> **ACTION ITEM**
Please restate exactly what appears in the records below from the first line to the line where "Mean predicted aligned error: 5.68 Å" is, that line included.

(Data items)
- - - -

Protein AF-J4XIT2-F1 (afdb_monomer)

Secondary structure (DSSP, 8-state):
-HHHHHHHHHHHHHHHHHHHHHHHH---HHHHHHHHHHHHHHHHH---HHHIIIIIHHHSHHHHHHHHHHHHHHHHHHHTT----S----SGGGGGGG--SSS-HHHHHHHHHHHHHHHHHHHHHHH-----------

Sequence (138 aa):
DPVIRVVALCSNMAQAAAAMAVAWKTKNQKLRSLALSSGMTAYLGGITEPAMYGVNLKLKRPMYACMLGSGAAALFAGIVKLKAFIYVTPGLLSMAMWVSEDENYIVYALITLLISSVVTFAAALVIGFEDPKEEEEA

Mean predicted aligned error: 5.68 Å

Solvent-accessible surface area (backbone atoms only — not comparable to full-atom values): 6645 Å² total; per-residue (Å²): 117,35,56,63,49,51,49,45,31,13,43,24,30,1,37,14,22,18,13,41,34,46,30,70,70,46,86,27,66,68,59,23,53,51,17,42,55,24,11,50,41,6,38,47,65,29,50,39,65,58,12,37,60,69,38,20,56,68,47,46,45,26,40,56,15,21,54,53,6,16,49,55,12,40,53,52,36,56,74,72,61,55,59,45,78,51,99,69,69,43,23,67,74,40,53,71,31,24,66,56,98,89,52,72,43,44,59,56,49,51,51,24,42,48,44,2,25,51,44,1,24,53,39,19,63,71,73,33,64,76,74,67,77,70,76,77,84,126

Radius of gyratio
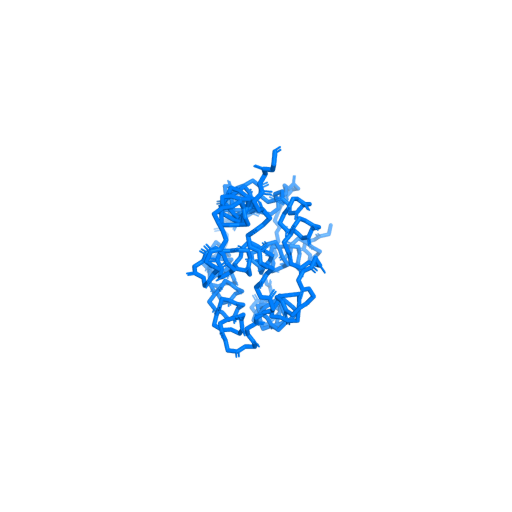n: 15.35 Å; Cα contacts (8 Å, |Δi|>4): 259; chains: 1; bounding box: 37×23×54 Å

Nearest PDB structures (foldseek):
  8qsr-assembly1_A  TM=6.014E-01  e=6.174E-02  Escherichia coli
  6oyh-assembly2_C  TM=4.326E-01  e=7.289E+00  Aquifex aeolicus VF5

Foldseek 3Di:
DFLVQQLLLLLLLLLLLLLVLCLVPAPAPVSNVQSPVLSVCSQAVVPRVSSVVVPCVVQVQLVVLSVQQSVQLSVLCVVVVQTFQDDGRHHPNVLVRRDDPPDPSSVSSVVSSVSSNVSSSVSCNVSDTDHDDHPPPD

pLDDT: mean 86.03, std 11.28, range [39.22, 96.94]

Structure (mmCIF, N/CA/C/O backbone):
data_AF-J4XIT2-F1
#
_entry.id   AF-J4XIT2-F1
#
loop_
_atom_site.group_PDB
_atom_site.id
_atom_site.type_symbol
_atom_site.label_atom_id
_atom_site.label_alt_id
_atom_site.label_comp_id
_atom_site.label_asym_id
_atom_site.label_entity_id
_atom_site.label_seq_id
_atom_site.pdbx_PDB_ins_code
_atom_site.Cartn_x
_atom_site.Cartn_y
_atom_site.Cartn_z
_atom_site.occupancy
_atom_site.B_iso_or_equiv
_atom_site.auth_seq_id
_atom_site.auth_comp_id
_atom_site.auth_asym_id
_atom_site.auth_atom_id
_atom_site.pdbx_PDB_model_num
ATOM 1 N N . ASP A 1 1 ? 20.935 0.193 -5.732 1.00 62.06 1 ASP A N 1
ATOM 2 C CA . ASP A 1 1 ? 20.397 -0.854 -6.610 1.00 62.06 1 ASP A CA 1
ATOM 3 C C . ASP A 1 1 ? 19.064 -0.398 -7.214 1.00 62.06 1 ASP A C 1
ATOM 5 O O . ASP A 1 1 ? 18.205 0.043 -6.447 1.00 62.06 1 ASP A O 1
ATOM 9 N N . PRO A 1 2 ? 18.906 -0.413 -8.548 
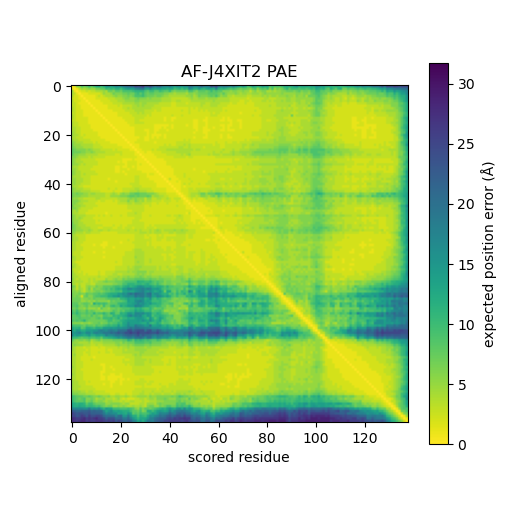1.00 69.12 2 PRO A N 1
ATOM 10 C CA . PRO A 1 2 ? 17.685 0.021 -9.231 1.00 69.12 2 PRO A CA 1
ATOM 11 C C . PRO A 1 2 ? 16.462 -0.871 -8.955 1.00 69.12 2 PRO A C 1
ATOM 13 O O . PRO A 1 2 ? 15.341 -0.373 -9.041 1.00 69.12 2 PRO A O 1
ATOM 16 N N . VAL A
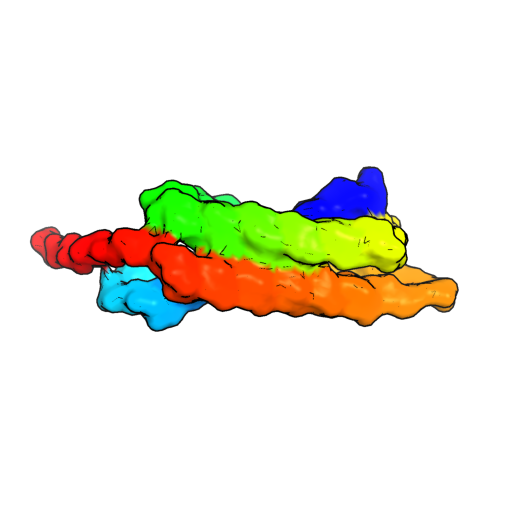 1 3 ? 16.648 -2.144 -8.583 1.00 74.94 3 VAL A N 1
ATOM 17 C CA . VAL A 1 3 ? 15.555 -3.108 -8.349 1.00 74.94 3 VAL A CA 1
ATOM 18 C C . VAL A 1 3 ? 14.945 -2.933 -6.961 1.00 74.94 3 VAL A C 1
ATOM 20 O O . VAL A 1 3 ? 13.724 -2.912 -6.810 1.00 74.94 3 VAL A O 1
ATOM 23 N N . ILE A 1 4 ? 15.780 -2.723 -5.938 1.00 81.44 4 ILE A N 1
ATOM 24 C CA . ILE A 1 4 ? 15.321 -2.562 -4.545 1.00 81.44 4 ILE A CA 1
ATOM 25 C C . ILE A 1 4 ? 14.314 -1.409 -4.413 1.00 81.44 4 ILE A C 1
ATOM 27 O O . ILE A 1 4 ? 13.356 -1.502 -3.649 1.00 81.44 4 ILE A O 1
ATOM 31 N N . ARG A 1 5 ? 14.473 -0.335 -5.194 1.00 80.31 5 ARG A N 1
ATOM 32 C CA . ARG A 1 5 ? 13.548 0.811 -5.160 1.00 80.31 5 ARG A CA 1
ATOM 33 C C . ARG A 1 5 ? 12.184 0.520 -5.739 1.00 80.31 5 ARG A C 1
ATOM 35 O O . ARG A 1 5 ? 11.194 1.067 -5.272 1.00 80.31 5 ARG A O 1
ATOM 42 N N . VAL A 1 6 ? 12.148 -0.312 -6.768 1.00 83.31 6 VAL A N 1
ATOM 43 C CA . VAL A 1 6 ? 10.905 -0.720 -7.409 1.00 83.31 6 VAL A CA 1
ATOM 44 C C . VAL A 1 6 ? 10.101 -1.582 -6.443 1.00 83.31 6 VAL A C 1
ATOM 46 O O . VAL A 1 6 ? 8.911 -1.346 -6.250 1.00 83.31 6 VAL A O 1
ATOM 49 N N . VAL A 1 7 ? 10.769 -2.498 -5.739 1.00 86.00 7 VAL A N 1
ATOM 50 C CA . VAL A 1 7 ? 10.144 -3.295 -4.674 1.00 86.00 7 VAL A CA 1
ATOM 51 C C . VAL A 1 7 ? 9.677 -2.404 -3.516 1.00 86.00 7 VAL A C 1
ATOM 53 O O . VAL A 1 7 ? 8.560 -2.566 -3.025 1.00 86.00 7 VAL A O 1
ATOM 56 N N . ALA A 1 8 ? 10.485 -1.418 -3.117 1.00 87.56 8 ALA A N 1
ATOM 57 C CA . ALA A 1 8 ? 10.108 -0.460 -2.081 1.00 87.56 8 ALA A CA 1
ATOM 58 C C . ALA A 1 8 ? 8.908 0.415 -2.491 1.00 87.56 8 ALA A C 1
ATOM 60 O O . ALA A 1 8 ? 8.024 0.623 -1.668 1.00 87.56 8 ALA A O 1
ATOM 61 N N . LEU A 1 9 ? 8.800 0.849 -3.755 1.00 87.19 9 LEU A N 1
ATOM 62 C CA . LEU A 1 9 ? 7.598 1.521 -4.271 1.00 87.19 9 LEU A CA 1
ATOM 63 C C . LEU A 1 9 ? 6.367 0.623 -4.122 1.00 87.19 9 LEU A C 1
ATOM 65 O O . LEU A 1 9 ? 5.353 1.057 -3.580 1.00 87.19 9 LEU A O 1
ATOM 69 N N . CYS A 1 10 ? 6.465 -0.634 -4.567 1.00 91.00 10 CYS A N 1
ATOM 70 C CA . CYS A 1 10 ? 5.362 -1.590 -4.478 1.00 91.00 10 CYS A CA 1
ATOM 71 C C . CYS A 1 10 ? 4.886 -1.744 -3.029 1.00 91.00 10 CYS A C 1
ATOM 73 O O . CYS A 1 10 ? 3.688 -1.651 -2.769 1.00 91.00 10 CYS A O 1
ATOM 75 N N . SER A 1 11 ? 5.819 -1.921 -2.089 1.00 92.88 11 SER A N 1
ATOM 76 C CA . SER A 1 11 ? 5.519 -2.031 -0.658 1.00 92.88 11 SER A CA 1
ATOM 77 C C . SER A 1 11 ? 4.914 -0.744 -0.092 1.00 92.88 11 SER A C 1
ATOM 79 O O . SER A 1 11 ? 3.873 -0.794 0.559 1.00 92.88 11 SER A O 1
ATOM 81 N N . ASN A 1 12 ? 5.503 0.420 -0.381 1.00 93.19 12 ASN A N 1
ATOM 82 C CA . ASN A 1 12 ? 5.054 1.694 0.178 1.00 93.19 12 ASN A CA 1
ATOM 83 C C . ASN A 1 12 ? 3.624 2.035 -0.234 1.00 93.19 12 ASN A C 1
ATOM 85 O O . ASN A 1 12 ? 2.807 2.422 0.602 1.00 93.19 12 ASN A O 1
ATOM 89 N N . MET A 1 13 ? 3.305 1.827 -1.511 1.00 93.88 13 MET A N 1
ATOM 90 C CA . MET A 1 13 ? 1.968 2.077 -2.045 1.00 93.88 13 MET A CA 1
ATOM 91 C C . MET A 1 13 ? 0.947 1.083 -1.492 1.00 93.88 13 MET A C 1
ATOM 93 O O . MET A 1 13 ? -0.179 1.471 -1.189 1.00 93.88 13 MET A O 1
ATOM 97 N N . ALA A 1 14 ? 1.352 -0.169 -1.264 1.00 95.12 14 ALA A N 1
ATOM 98 C CA . ALA A 1 14 ? 0.511 -1.163 -0.614 1.00 95.12 14 ALA A CA 1
ATOM 99 C C . ALA A 1 14 ? 0.205 -0.777 0.845 1.00 95.12 14 ALA A C 1
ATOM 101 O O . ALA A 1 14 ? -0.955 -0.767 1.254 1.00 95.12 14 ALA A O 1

- - - -

> **PROBLEM SOLUTION**
Protein AF-J4XIT2-F1 (afdb_monomer)

Secondary structure (DSSP, 8-state):
-HHHHHHHHHHHHHHHHHHHHHHHH---HHHHHHHHHHHHHHHHH---HHHIIIIIHHHSHHHHHHHHHHHHHHHHHHHTT----S----SGGGGGGG--SSS-HHHHHHHHHHHHHHHHHHHHHHH-----------

Sequence (138 aa):
DPVIRVVALCSNMAQAAAAMAVAWKTKNQKLRSLALSSGMTAYLGGITEPAMYGVNLKLKRPMYACMLGSGAAALFAGIVKLKAFIYVTPGLLSMAMWVSEDENYIVYALITLLISSVVTFAAALVIGFEDPKEEEEA

Mean predicted aligned error: 5.68 Å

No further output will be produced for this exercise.